In Alexandre Ribot's cabinet Poincaré became minister of public instruction. Although he was excluded from the Radical cabinet which followed, the revised scheme of death duties proposed by the new ministry was based upon his proposals of the previous year. He became vice-president of the chamber in the autumn of 1895, and in spite of the bitter hostility of the Radicals retained his position in 1896 and 1897.
Along with other followers of "Opportunist" Léon Gambetta, Poincaré founded the Democratic Republican Alliance (ARD) in 1902, which became the most important center-right party under the Third Republic. In 1906 he returned to the ministry of finance in the short-lived Sarrien ministry. Poincaré had retained his practice at the bar during his political career, and he published several volumes of essays on literary and political subjects.
"Poincarism" was a political movement, 1902–20. In 1902 it was used by Clemenceau to define a young generation of conservative politicians who had lost the idealism of the founders of the republic. After 1911 the term was used to mean "national renewal" when faced with the German threat. After the First World War, "Poincarism" refers to his support of business and financial interests.[1]

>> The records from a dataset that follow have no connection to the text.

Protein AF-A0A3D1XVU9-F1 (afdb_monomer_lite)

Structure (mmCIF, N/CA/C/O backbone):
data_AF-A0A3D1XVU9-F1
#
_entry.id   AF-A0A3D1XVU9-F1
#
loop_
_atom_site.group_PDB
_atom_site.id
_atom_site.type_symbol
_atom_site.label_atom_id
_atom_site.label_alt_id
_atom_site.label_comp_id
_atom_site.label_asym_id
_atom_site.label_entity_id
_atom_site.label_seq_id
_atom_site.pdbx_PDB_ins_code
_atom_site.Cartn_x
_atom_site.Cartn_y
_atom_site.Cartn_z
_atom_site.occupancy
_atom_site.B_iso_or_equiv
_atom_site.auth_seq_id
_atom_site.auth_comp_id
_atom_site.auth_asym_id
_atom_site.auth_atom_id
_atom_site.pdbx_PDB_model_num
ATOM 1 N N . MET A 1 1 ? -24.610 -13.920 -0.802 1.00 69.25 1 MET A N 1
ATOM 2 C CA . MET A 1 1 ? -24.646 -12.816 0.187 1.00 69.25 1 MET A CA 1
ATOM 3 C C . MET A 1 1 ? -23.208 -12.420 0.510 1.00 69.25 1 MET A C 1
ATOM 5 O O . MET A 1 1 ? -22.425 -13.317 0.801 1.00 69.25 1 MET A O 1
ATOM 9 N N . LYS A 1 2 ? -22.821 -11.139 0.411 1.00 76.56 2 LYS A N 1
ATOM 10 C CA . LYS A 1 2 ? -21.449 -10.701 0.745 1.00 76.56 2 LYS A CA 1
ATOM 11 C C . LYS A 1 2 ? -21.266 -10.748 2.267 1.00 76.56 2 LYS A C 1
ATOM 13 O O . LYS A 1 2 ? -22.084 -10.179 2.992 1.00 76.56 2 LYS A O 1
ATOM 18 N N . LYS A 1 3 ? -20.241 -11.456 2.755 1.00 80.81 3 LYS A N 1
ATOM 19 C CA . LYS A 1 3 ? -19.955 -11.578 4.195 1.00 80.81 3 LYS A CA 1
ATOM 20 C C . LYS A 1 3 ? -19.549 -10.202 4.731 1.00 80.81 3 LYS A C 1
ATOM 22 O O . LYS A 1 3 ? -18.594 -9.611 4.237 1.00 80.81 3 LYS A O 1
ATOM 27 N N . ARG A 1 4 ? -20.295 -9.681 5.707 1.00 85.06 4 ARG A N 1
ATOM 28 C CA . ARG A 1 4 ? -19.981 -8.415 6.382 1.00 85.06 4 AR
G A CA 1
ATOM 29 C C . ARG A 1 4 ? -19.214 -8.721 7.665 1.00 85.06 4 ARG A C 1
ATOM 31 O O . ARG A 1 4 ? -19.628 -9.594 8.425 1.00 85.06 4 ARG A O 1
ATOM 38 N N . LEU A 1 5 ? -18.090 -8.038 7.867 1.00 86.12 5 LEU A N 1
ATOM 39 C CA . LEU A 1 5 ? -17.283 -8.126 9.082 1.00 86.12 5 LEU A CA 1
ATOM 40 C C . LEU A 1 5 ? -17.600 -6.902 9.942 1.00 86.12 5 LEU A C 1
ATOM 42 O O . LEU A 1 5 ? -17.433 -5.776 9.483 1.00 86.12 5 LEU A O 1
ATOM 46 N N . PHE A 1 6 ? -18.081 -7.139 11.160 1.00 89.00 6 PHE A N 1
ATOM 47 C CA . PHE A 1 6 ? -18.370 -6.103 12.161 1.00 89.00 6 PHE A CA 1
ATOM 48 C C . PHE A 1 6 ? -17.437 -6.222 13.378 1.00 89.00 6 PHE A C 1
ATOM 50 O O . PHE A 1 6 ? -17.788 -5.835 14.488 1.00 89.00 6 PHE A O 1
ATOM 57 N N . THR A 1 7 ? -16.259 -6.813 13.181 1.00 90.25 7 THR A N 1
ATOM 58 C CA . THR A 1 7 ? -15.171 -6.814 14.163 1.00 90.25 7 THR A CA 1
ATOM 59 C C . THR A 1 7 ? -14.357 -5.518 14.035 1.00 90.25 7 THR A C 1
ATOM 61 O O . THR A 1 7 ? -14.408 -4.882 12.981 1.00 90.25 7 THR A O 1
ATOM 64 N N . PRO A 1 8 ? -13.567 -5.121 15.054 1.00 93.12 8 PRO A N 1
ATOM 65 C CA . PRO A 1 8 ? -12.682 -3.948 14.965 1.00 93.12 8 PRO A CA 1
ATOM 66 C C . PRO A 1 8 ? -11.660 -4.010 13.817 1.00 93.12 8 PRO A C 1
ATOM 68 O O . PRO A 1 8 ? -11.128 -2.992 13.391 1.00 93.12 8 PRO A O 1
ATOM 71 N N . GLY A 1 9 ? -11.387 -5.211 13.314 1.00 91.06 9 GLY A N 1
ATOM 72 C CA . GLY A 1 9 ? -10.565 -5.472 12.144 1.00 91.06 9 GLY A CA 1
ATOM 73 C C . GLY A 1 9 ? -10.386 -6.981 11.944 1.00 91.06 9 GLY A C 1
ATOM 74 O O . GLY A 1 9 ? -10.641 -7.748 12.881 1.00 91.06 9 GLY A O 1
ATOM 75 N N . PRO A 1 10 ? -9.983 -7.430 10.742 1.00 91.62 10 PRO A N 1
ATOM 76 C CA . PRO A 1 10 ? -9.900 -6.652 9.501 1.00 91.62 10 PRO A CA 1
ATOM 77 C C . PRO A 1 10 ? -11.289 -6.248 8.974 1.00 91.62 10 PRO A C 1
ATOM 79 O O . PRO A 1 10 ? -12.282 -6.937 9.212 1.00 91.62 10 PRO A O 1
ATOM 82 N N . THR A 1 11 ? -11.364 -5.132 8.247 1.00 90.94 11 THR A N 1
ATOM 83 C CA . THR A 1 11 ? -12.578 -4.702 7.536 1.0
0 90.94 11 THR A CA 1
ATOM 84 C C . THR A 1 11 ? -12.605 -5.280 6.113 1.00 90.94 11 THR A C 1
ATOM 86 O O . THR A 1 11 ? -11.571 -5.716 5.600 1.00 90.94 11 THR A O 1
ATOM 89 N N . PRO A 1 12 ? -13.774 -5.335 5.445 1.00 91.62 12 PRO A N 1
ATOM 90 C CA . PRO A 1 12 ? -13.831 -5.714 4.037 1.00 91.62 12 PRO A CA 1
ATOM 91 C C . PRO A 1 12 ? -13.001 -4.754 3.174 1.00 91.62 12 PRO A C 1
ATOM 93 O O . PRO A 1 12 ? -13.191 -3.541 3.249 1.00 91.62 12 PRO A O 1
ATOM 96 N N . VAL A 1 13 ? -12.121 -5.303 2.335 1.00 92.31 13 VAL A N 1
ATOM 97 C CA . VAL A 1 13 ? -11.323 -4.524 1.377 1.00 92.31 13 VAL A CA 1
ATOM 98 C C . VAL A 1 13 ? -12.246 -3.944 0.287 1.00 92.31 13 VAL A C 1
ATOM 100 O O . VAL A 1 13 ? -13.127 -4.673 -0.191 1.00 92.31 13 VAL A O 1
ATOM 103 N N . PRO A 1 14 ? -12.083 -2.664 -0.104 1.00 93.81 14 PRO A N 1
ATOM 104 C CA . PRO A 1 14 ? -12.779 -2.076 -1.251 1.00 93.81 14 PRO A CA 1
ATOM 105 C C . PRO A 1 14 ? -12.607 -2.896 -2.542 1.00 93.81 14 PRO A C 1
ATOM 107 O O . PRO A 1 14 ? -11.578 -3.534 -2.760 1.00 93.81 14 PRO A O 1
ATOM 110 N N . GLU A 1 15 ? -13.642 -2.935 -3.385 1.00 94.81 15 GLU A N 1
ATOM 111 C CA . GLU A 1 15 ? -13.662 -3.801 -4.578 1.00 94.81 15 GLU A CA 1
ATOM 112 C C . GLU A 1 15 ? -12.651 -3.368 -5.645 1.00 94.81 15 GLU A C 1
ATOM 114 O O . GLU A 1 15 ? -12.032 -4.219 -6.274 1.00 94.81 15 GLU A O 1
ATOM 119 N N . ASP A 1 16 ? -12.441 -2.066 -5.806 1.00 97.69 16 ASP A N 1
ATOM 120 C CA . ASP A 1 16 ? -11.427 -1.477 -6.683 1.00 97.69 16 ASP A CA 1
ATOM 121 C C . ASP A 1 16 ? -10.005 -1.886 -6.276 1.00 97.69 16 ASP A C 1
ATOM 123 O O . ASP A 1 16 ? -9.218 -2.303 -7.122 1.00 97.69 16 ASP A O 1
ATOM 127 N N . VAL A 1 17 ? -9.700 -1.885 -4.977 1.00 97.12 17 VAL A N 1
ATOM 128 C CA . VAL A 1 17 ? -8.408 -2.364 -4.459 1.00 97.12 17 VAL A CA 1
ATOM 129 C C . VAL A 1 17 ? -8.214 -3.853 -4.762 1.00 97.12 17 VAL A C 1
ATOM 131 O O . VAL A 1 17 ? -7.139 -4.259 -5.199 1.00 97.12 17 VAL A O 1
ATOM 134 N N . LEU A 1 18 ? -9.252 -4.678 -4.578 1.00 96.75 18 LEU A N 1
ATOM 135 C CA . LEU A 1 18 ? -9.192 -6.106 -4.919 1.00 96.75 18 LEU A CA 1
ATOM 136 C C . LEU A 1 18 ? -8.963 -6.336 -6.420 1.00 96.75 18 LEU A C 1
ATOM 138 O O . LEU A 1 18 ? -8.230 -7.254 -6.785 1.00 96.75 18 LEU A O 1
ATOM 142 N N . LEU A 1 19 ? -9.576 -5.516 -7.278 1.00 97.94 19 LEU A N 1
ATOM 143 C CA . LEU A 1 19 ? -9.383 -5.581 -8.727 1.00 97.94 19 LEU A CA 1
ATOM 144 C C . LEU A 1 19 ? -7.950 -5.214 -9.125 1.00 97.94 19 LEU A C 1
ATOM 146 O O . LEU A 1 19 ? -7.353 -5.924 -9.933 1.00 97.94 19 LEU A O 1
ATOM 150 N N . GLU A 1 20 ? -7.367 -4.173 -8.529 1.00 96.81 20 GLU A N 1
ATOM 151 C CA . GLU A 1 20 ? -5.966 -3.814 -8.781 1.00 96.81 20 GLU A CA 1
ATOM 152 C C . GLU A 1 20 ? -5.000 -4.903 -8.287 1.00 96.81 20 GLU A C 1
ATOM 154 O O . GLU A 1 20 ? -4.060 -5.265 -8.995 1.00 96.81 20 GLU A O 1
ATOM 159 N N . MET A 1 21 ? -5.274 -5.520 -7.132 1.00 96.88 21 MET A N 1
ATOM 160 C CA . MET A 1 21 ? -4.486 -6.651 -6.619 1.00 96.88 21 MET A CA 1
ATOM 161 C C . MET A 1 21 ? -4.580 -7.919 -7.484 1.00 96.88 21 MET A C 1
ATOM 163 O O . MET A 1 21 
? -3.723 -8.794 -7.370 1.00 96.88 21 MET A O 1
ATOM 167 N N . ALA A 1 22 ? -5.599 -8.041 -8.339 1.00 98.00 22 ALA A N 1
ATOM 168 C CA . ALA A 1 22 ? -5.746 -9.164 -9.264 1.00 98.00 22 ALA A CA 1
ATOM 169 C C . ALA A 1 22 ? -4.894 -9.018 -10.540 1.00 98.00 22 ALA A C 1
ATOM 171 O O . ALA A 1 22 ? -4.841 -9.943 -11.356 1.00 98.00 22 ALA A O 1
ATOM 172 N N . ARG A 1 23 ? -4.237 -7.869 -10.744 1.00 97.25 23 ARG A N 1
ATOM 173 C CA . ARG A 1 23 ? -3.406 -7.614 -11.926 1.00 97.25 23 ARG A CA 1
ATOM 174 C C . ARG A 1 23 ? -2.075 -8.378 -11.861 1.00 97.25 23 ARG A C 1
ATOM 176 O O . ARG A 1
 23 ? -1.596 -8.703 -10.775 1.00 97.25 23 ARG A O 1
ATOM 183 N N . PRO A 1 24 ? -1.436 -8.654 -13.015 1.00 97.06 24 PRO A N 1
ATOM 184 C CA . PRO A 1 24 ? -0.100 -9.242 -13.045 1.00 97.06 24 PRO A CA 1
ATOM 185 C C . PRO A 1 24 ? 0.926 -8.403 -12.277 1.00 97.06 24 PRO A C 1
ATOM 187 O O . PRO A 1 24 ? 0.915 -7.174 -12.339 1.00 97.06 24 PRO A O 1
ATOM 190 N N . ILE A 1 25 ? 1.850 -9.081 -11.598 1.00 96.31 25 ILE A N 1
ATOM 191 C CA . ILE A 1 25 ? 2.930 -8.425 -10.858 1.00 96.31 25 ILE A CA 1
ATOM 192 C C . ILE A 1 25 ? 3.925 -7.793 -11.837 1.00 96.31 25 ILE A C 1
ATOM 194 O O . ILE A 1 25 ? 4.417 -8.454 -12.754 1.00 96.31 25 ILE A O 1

Poincaré became Prime Minister in January 1912, and began pursuing a hardline anti-German policy, noted for restoring close ties with France's ally Russia.
Poincaré won election as President of the Republic in 1913, in succession to Armand Fallières. He attempted to make that office into a site of power for the first time since MacMahon in the 1870s. He generally managed to continue to dominate foreign policy, in particular. He went to Russia, for the second time (but for the first time as president) to reinforce the Franco-Russian Alliance.

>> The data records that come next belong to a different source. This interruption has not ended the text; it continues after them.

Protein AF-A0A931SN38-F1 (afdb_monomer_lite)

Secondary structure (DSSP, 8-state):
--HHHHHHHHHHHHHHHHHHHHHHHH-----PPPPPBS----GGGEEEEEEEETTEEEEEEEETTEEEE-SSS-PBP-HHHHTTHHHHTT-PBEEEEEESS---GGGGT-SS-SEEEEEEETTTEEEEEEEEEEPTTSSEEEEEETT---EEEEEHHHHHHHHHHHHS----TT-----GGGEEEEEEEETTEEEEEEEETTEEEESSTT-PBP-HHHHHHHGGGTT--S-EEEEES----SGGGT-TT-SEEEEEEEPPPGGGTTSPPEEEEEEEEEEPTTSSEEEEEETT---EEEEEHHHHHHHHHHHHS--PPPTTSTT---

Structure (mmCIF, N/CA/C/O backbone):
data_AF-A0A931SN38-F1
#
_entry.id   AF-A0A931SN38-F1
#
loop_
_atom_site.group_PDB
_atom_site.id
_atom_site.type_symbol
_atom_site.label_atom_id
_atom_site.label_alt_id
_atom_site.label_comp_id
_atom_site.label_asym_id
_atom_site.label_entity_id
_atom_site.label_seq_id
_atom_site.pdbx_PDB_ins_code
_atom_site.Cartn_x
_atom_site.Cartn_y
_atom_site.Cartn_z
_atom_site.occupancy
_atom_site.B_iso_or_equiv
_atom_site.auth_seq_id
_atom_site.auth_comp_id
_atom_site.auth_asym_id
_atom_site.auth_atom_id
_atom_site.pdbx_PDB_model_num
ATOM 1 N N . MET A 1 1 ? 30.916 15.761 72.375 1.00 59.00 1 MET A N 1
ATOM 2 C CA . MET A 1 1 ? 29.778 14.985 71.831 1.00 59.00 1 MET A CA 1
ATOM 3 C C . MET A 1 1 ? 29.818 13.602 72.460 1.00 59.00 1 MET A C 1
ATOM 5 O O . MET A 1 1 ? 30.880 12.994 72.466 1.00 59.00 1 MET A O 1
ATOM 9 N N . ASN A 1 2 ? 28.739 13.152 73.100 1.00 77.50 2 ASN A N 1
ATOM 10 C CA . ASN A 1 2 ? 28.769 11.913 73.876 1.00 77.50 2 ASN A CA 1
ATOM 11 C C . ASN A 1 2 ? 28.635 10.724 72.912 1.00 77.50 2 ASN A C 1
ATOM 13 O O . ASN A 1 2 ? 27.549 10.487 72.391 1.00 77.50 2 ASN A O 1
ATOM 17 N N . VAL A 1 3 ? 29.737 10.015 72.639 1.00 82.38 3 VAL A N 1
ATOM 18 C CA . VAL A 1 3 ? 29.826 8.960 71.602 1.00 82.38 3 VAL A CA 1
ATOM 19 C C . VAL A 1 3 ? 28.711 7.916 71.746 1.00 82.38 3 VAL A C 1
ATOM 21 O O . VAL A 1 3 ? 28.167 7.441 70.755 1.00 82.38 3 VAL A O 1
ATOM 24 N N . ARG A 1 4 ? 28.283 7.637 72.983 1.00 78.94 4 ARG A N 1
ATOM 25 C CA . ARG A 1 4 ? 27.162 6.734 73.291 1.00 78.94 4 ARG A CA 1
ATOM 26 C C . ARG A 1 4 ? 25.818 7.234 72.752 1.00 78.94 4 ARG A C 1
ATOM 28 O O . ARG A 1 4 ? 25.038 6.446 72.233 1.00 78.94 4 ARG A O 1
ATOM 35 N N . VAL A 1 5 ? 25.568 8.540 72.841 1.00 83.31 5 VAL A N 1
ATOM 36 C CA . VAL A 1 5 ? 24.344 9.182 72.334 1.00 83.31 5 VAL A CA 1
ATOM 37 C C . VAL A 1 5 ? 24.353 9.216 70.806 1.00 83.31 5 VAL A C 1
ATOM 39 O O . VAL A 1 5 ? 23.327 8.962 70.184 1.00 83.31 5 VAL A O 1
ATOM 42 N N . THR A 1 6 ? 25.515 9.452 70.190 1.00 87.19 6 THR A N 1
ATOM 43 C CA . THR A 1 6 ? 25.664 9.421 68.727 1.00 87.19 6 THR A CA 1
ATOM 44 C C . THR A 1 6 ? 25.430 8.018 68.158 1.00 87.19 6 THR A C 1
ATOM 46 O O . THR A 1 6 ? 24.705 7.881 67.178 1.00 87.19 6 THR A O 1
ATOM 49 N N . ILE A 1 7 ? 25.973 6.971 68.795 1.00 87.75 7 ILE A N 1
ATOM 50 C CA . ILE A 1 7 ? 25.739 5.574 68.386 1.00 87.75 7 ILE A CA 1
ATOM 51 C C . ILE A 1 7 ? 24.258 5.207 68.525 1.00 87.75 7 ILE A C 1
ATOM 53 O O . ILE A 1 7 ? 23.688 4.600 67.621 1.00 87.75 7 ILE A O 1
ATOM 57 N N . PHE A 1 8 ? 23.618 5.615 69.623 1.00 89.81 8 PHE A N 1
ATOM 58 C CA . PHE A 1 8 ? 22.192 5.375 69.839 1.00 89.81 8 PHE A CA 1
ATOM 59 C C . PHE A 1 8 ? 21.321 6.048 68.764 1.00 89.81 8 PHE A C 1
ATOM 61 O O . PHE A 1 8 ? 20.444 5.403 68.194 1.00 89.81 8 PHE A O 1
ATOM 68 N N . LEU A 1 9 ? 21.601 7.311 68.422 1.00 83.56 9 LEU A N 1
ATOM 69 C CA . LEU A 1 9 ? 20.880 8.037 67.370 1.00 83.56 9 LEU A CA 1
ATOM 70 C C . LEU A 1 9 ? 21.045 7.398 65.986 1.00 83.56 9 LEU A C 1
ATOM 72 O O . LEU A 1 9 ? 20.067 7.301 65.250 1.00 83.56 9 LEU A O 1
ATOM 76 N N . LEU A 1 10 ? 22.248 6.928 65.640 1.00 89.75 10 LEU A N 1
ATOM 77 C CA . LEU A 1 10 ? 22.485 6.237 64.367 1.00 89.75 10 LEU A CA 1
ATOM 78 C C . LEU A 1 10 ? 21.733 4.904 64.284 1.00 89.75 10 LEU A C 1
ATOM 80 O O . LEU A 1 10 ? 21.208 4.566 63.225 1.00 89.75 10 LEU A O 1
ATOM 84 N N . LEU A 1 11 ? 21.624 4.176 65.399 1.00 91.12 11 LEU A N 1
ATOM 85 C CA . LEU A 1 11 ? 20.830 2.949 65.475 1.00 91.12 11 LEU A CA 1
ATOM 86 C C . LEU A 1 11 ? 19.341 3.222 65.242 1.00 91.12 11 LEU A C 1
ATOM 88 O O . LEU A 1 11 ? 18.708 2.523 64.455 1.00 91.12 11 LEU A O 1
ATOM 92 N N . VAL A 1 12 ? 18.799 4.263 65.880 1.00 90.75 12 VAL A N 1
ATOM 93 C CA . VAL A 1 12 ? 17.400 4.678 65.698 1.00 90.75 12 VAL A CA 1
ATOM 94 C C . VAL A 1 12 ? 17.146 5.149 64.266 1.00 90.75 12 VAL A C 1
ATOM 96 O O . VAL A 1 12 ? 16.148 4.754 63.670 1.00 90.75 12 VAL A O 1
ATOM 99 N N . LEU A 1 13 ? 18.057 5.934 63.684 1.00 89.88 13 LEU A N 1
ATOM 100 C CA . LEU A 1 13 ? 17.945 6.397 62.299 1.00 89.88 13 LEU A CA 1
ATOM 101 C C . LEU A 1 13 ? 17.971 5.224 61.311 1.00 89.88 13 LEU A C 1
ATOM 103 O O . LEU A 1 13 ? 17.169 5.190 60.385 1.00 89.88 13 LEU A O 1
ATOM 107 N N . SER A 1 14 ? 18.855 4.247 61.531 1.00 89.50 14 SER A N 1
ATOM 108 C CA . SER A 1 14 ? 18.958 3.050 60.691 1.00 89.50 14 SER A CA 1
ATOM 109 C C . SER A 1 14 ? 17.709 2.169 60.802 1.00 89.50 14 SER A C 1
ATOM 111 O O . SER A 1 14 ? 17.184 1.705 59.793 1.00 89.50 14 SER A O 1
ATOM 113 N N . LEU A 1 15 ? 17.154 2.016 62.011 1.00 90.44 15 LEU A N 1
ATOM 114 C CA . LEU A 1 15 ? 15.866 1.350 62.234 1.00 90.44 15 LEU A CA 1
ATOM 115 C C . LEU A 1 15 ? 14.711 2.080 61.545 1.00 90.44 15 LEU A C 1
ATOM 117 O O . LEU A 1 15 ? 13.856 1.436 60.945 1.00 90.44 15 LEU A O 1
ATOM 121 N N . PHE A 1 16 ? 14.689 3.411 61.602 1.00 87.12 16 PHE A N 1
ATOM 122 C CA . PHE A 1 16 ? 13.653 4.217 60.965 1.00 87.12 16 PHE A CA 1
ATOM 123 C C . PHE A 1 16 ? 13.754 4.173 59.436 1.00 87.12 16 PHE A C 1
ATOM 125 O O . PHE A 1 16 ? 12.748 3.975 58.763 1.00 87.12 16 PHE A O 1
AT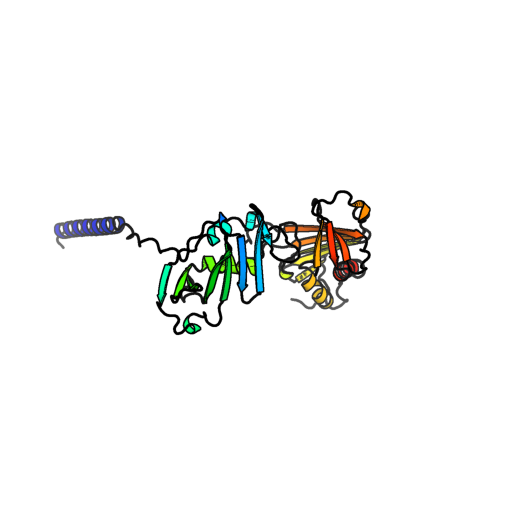OM 132 N N . ALA A 1 17 ? 14.964 4.268 58.881 1.00 83.06 17 ALA A N 1
ATOM 133 C CA . ALA A 1 17 ? 15.213 4.112 57.451 1.00 83.06 17 ALA A CA 1
ATOM 134 C C . ALA A 1 17 ? 14.858 2.698 56.968 1.00 83.06 17 ALA A C 1
ATOM 136 O O . ALA A 1 17 ? 14.196 2.549 55.946 1.00 83.06 17 ALA A O 1
ATOM 137 N N . GLY A 1 18 ? 15.224 1.665 57.734 1.00 87.94 18 GLY A N 1
ATOM 138 C CA . GLY A 1 18 ? 14.835 0.283 57.462 1.00 87.94 18 GLY A CA 1
ATOM 139 C C . GLY A 1 18 ? 13.321 0.080 57.526 1.00 87.94 18 GLY A C 1
ATOM 140 O O . GLY A 1 18 ? 12.760 -0.595 56.668 1.00 87.94 18 GLY A O 1
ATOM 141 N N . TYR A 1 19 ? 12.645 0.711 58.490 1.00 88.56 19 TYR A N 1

He became increasingly sidelined after the accession to power of Armistice happened too soon and that the French Army should have penetrated Germany far more.[3] At the Paris Peace Conference of 1919, negotiating the Treaty of Versailles, he wanted France to wrest the Rhineland from Germany to put it under Allied military control.[4] Poincaré wrote a memorandum for the conference, saying that after the Franco-Prussian War Germany occupied various French provinces and did not leave until it received all of the indemnity, whereas France wanted reparations for damage caused. He further claimed that if the Allies did not occupy the Rhineland and at a later date found that they would need to do so again, Germany would label them the aggressors:
And, further, shall we be sure of finding the left bank free from German troops? Germany is supposedly going to undertake to have neither troops nor fortresses on the left bank and within a zone extending 50 k.m. east of the Rhine. But the Treaty does not provide for any permanent supervision of troops and armaments on the left bank any more than elsewhere in Germany. In the absence of this permanent supervision, the clause stipulating that the League of Nations may order enquiries to be undertaken is in danger of being purely illusory. We can thus have no guarantee that after the expiry of the fifteen years and the evacuation of the left bank, the Germans will not filter troops by degrees into this district. Even supposing they have not previously done so, how can we prevent them doing it at the moment when we intend to re-occupy on account of their default? It will be simple for them to leap to the Rhine in a night and to seize this natural military frontier well ahead of us. The option to renew the occupation should not therefore from any point of view be substituted for occupation.[5]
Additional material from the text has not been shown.